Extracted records
+ + + + + + +
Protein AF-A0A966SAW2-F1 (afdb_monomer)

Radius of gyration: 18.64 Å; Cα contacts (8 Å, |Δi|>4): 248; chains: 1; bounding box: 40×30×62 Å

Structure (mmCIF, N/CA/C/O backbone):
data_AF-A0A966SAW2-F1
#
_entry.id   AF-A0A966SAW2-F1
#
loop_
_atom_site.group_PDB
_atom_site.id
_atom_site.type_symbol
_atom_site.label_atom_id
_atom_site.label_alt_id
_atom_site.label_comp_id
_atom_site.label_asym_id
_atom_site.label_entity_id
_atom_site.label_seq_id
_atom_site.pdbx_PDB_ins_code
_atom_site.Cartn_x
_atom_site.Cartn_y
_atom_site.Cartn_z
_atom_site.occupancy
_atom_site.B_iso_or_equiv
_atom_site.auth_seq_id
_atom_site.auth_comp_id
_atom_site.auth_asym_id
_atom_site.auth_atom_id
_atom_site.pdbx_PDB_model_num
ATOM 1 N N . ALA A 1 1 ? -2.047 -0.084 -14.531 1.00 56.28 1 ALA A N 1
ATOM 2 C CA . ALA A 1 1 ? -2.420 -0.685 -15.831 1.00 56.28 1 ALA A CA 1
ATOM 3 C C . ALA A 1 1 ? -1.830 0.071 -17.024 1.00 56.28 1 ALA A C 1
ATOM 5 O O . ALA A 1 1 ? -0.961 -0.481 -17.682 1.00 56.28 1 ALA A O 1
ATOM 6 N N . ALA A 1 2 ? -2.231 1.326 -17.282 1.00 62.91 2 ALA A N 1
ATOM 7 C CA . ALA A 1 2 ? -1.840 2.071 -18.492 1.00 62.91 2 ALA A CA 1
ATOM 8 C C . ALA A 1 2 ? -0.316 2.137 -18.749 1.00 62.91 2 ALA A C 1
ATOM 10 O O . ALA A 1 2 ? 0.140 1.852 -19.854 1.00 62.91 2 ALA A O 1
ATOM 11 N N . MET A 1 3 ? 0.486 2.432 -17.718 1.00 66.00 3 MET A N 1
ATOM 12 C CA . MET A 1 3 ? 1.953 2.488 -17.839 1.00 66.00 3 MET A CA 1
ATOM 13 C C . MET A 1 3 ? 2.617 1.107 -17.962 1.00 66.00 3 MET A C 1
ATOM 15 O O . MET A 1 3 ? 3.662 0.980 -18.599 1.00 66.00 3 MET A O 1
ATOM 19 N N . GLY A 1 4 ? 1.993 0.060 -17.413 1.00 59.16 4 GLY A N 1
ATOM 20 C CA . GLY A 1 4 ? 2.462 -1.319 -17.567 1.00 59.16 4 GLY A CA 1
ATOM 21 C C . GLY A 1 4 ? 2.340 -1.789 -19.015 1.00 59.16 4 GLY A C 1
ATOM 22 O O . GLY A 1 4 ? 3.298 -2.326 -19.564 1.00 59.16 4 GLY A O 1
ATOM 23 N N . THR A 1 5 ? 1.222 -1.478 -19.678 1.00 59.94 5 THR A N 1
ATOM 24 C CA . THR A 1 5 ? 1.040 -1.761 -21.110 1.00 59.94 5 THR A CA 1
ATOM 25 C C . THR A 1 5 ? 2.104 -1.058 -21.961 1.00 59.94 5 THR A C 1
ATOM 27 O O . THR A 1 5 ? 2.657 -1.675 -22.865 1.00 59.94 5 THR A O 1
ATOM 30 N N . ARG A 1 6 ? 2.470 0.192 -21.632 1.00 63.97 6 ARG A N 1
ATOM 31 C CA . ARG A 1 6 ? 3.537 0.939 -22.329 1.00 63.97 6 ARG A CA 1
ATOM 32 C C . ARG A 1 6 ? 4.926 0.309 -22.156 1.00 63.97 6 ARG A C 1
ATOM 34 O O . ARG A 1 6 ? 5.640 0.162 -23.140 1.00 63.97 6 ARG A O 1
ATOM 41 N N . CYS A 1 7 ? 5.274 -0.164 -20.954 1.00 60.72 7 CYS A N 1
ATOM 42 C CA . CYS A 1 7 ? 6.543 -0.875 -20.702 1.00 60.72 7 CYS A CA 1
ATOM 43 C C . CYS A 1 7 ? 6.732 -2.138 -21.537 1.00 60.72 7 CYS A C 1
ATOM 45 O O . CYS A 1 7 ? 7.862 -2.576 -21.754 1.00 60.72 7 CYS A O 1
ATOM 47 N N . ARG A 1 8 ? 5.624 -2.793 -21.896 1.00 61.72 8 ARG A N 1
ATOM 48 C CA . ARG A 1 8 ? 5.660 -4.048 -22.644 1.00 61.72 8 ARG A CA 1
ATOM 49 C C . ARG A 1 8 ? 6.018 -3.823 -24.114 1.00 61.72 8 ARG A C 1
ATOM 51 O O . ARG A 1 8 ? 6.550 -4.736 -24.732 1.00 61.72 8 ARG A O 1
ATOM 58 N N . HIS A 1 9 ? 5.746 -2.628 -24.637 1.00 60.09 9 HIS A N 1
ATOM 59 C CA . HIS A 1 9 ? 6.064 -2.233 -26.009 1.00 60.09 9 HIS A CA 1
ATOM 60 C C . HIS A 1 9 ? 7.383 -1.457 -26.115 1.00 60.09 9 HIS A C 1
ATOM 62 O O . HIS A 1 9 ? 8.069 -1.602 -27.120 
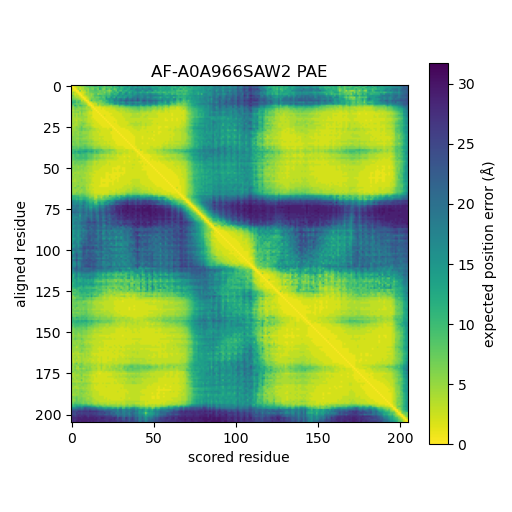1.00 60.09 9 HIS A O 1
ATOM 68 N N . ASP A 1 10 ? 7.772 -0.704 -25.079 1.00 68.75 10 AS
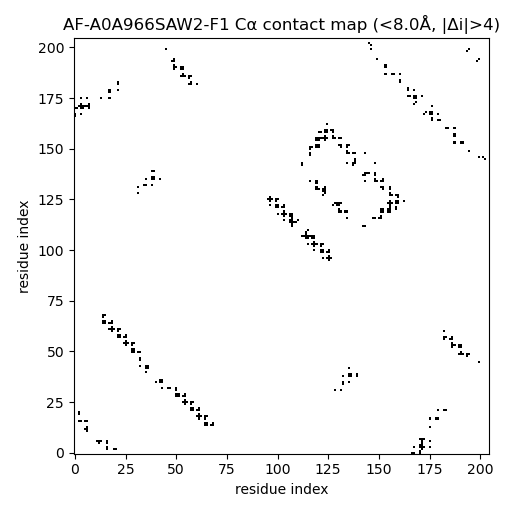P A N 1
ATOM 69 C CA . ASP A 1 10 ? 9.041 0.026 -25.048 1.00 68.75 10 ASP A CA 1
ATOM 70 C C . ASP A 1 10 ? 9.787 -0.170 -23.718 1.00 68.75 10 ASP A C 1
ATOM 72 O O . ASP A 1 10 ? 9.386 0.301 -22.647 1.00 68.75 10 ASP A O 1
ATOM 76 N N . THR A 1 11 ? 10.918 -0.870 -23.799 1.00 66.56 11 THR A N 1
ATOM 77 C CA . THR A 1 11 ? 11.816 -1.128 -22.670 1.00 66.56 11 THR A CA 1
ATOM 78 C C . THR A 1 11 ? 12.443 0.143 -22.096 1.00 66.56 11 THR A C 1
ATOM 80 O O . THR A 1 11 ? 12.739 0.156 -20.899 1.00 66.56 11 THR A O 1
ATOM 83 N N . ALA A 1 12 ? 12.619 1.198 -22.903 1.00 69.81 12 ALA A N 1
ATOM 84 C CA . ALA A 1 12 ? 13.191 2.475 -22.472 1.00 69.81 12 ALA A CA 1
ATOM 85 C C . ALA A 1 12 ? 12.247 3.241 -21.526 1.00 69.81 12 ALA A C 1
ATOM 87 O O . ALA A 1 12 ? 12.690 3.961 -20.632 1.00 69.81 12 ALA A O 1
ATOM 88 N N . MET A 1 13 ? 10.935 3.007 -21.627 1.00 76.75 13 MET A N 1
ATOM 89 C CA . MET A 1 13 ? 9.919 3.640 -20.774 1.00 76.75 13 MET A CA 1
ATOM 90 C C . MET A 1 13 ? 9.753 2.972 -19.402 1.00 76.75 13 MET A C 1
ATOM 92 O O . MET A 1 13 ? 8.987 3.449 -18.559 1.00 76.75 13 MET A O 1
ATOM 96 N N . ARG A 1 14 ? 10.471 1.873 -19.136 1.00 79.31 14 ARG A N 1
ATOM 97 C CA . ARG A 1 14 ? 10.285 1.069 -17.920 1.00 79.31 14 ARG A CA 1
ATOM 98 C C . ARG A 1 14 ? 10.537 1.854 -16.636 1.00 79.31 14 ARG A C 1
ATOM 100 O O . ARG A 1 14 ? 9.749 1.744 -15.701 1.00 79.31 14 ARG A O 1
ATOM 107 N N . GLN A 1 15 ? 11.603 2.646 -16.584 1.00 83.00 15 GLN A N 1
ATOM 108 C CA . GLN A 1 15 ? 11.960 3.411 -15.385 1.00 83.00 15 GLN A CA 1
ATOM 109 C C . GLN A 1 15 ? 10.929 4.512 -15.092 1.00 83.00 15 GLN A C 1
ATOM 111 O O . GLN A 1 15 ? 10.466 4.628 -13.958 1.00 83.00 15 GLN A O 1
ATOM 116 N N . HIS A 1 16 ? 10.471 5.225 -16.126 1.00 83.56 16 HIS A N 1
ATOM 117 C CA . HIS A 1 16 ? 9.391 6.212 -16.024 1.00 83.56 16 HIS A CA 1
ATOM 118 C C . HIS A 1 16 ? 8.082 5.598 -15.517 1.00 83.56 16 HIS A C 1
ATOM 120 O O . HIS A 1 16 ? 7.423 6.145 -14.636 1.00 83.56 16 HIS A O 1
ATOM 126 N N . ALA A 1 17 ? 7.714 4.427 -16.030 1.00 83.69 17 ALA A N 1
ATOM 127 C CA . ALA A 1 17 ? 6.506 3.726 -15.615 1.00 83.69 17 ALA A CA 1
ATOM 128 C C . ALA A 1 17 ? 6.582 3.148 -14.194 1.00 83.69 17 ALA A C 1
ATOM 130 O O . ALA A 1 17 ? 5.554 3.064 -13.518 1.00 83.69 17 ALA A O 1
ATOM 131 N N . ILE A 1 18 ? 7.768 2.725 -13.739 1.00 87.00 18 ILE A N 1
ATOM 132 C CA . ILE A 1 18 ? 7.997 2.328 -12.343 1.00 87.00 18 ILE A CA 1
ATOM 133 C C . ILE A 1 18 ? 7.853 3.560 -11.448 1.00 87.00 18 ILE A C 1
ATOM 135 O O . ILE A 1 18 ? 7.057 3.540 -10.511 1.00 87.00 18 ILE A O 1
ATOM 139 N N . GLY A 1 19 ? 8.542 4.655 -11.782 1.00 87.62 19 GLY A N 1
ATOM 140 C CA . GLY A 1 19 ? 8.458 5.917 -11.050 1.00 87.62 19 GLY A CA 1
ATOM 141 C C . GLY A 1 19 ? 7.026 6.439 -10.928 1.00 87.62 19 GLY A C 1
ATOM 142 O O . GLY A 1 19 ? 6.575 6.751 -9.829 1.00 87.62 19 GLY A O 1
ATOM 143 N N . ALA A 1 20 ? 6.263 6.441 -12.024 1.00 85.50 20 ALA A N 1
ATOM 144 C CA . ALA A 1 20 ? 4.860 6.854 -12.026 1.00 85.50 20 ALA A CA 1
ATOM 145 C C . ALA A 1 20 ? 3.964 5.954 -11.152 1.00 85.50 20 ALA A C 1
ATOM 147 O O . ALA A 1 20 ? 3.104 6.451 -10.424 1.00 85.50 20 ALA A O 1
ATOM 148 N N . ALA A 1 21 ? 4.165 4.632 -11.185 1.00 85.88 21 ALA A N 1
ATOM 149 C CA . ALA A 1 21 ? 3.412 3.701 -10.341 1.00 85.88 21 ALA A CA 1
ATOM 150 C C . ALA A 1 21 ? 3.733 3.871 -8.843 1.00 85.88 21 ALA A C 1
ATOM 152 O O . ALA A 1 21 ? 2.846 3.738 -7.994 1.00 85.88 21 ALA A O 1
ATOM 153 N N . LEU A 1 22 ? 4.983 4.206 -8.516 1.00 91.06 22 LEU A N 1
ATOM 154 C CA . LEU A 1 22 ? 5.411 4.496 -7.150 1.00 91.06 22 LEU A CA 1
ATOM 155 C C . LEU A 1 22 ? 4.882 5.846 -6.657 1.00 91.06 22 LEU A C 1
ATOM 157 O O . LEU A 1 22 ? 4.357 5.903 -5.550 1.00 91.06 22 LEU A O 1
ATOM 161 N N . LEU A 1 23 ? 4.890 6.889 -7.495 1.00 89.38 23 LEU A N 1
ATOM 162 C CA . LEU A 1 23 ? 4.243 8.172 -7.185 1.00 89.38 23 LEU A CA 1
ATOM 163 C C . LEU A 1 23 ? 2.743 8.005 -6.924 1.00 89.38 23 LEU A C 1
ATOM 165 O O . LEU A 1 23 ? 2.227 8.528 -5.943 1.00 89.38 23 LEU A O 1
ATOM 169 N N . SER A 1 24 ? 2.040 7.207 -7.732 1.00 87.19 24 SER A N 1
ATOM 170 C CA . SER A 1 24 ? 0.636 6.869 -7.459 1.00 87.19 24 SER A CA 1
ATOM 171 C C . SER A 1 24 ? 0.464 6.133 -6.124 1.00 87.19 24 SER A C 1
ATOM 173 O O . SER A 1 24 ? -0.545 6.305 -5.443 1.00 87.19 24 SER A O 1
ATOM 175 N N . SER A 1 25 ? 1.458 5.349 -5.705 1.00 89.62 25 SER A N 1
+ + + + + + +
What you have to do:
Find "ATOM 135 O O" in the entries above and copy that whole line exactly, then each line after it through the line that contains "ATOM 150 C C".

Answer area:
ATOM 135 O O . ILE A 1 18 ? 7.057 3.540 -10.511 1.00 87.00 18 ILE A O 1
ATOM 139 N N . GLY A 1 19 ? 8.542 4.655 -11.782 1.00 87.62 19 GLY A N 1
ATOM 140 C CA . GLY A 1 19 ? 8.458 5.917 -11.050 1.00 87.62 19 GLY A CA 1
ATOM 141 C C . GLY A 1 19 ? 7.026 6.439 -10.928 1.00 87.62 19 GLY A C 1
ATOM 142 O O . GLY A 1 19 ? 6.575 6.751 -9.829 1.00 87.62 19 GLY A O 1
ATOM 143 N N . ALA A 1 20 ? 6.263 6.441 -12.024 1.00 85.50 20 ALA A N 1
ATOM 144 C CA . ALA A 1 20 ? 4.860 6.854 -12.026 1.00 85.50 20 ALA A CA 1
ATOM 145 C C . ALA A 1 20 ? 3.964 5.954 -11.152 1.00 85.50 20 ALA A C 1
ATOM 147 O O . ALA A 1 20 ? 3.104 6.451 -10.424 1.00 85.50 20 ALA A O 1
ATOM 148 N N . ALA A 1 21 ? 4.165 4.632 -11.185 1.00 85.88 21 ALA A N 1
ATOM 149 C CA . ALA A 1 21 ? 3.412 3.701 -10.341 1.00 85.88 21 ALA A CA 1
ATOM 150 C C . ALA A 1 21 ? 3.733 3.871 -8.843 1.00 85.88 21 ALA A C 1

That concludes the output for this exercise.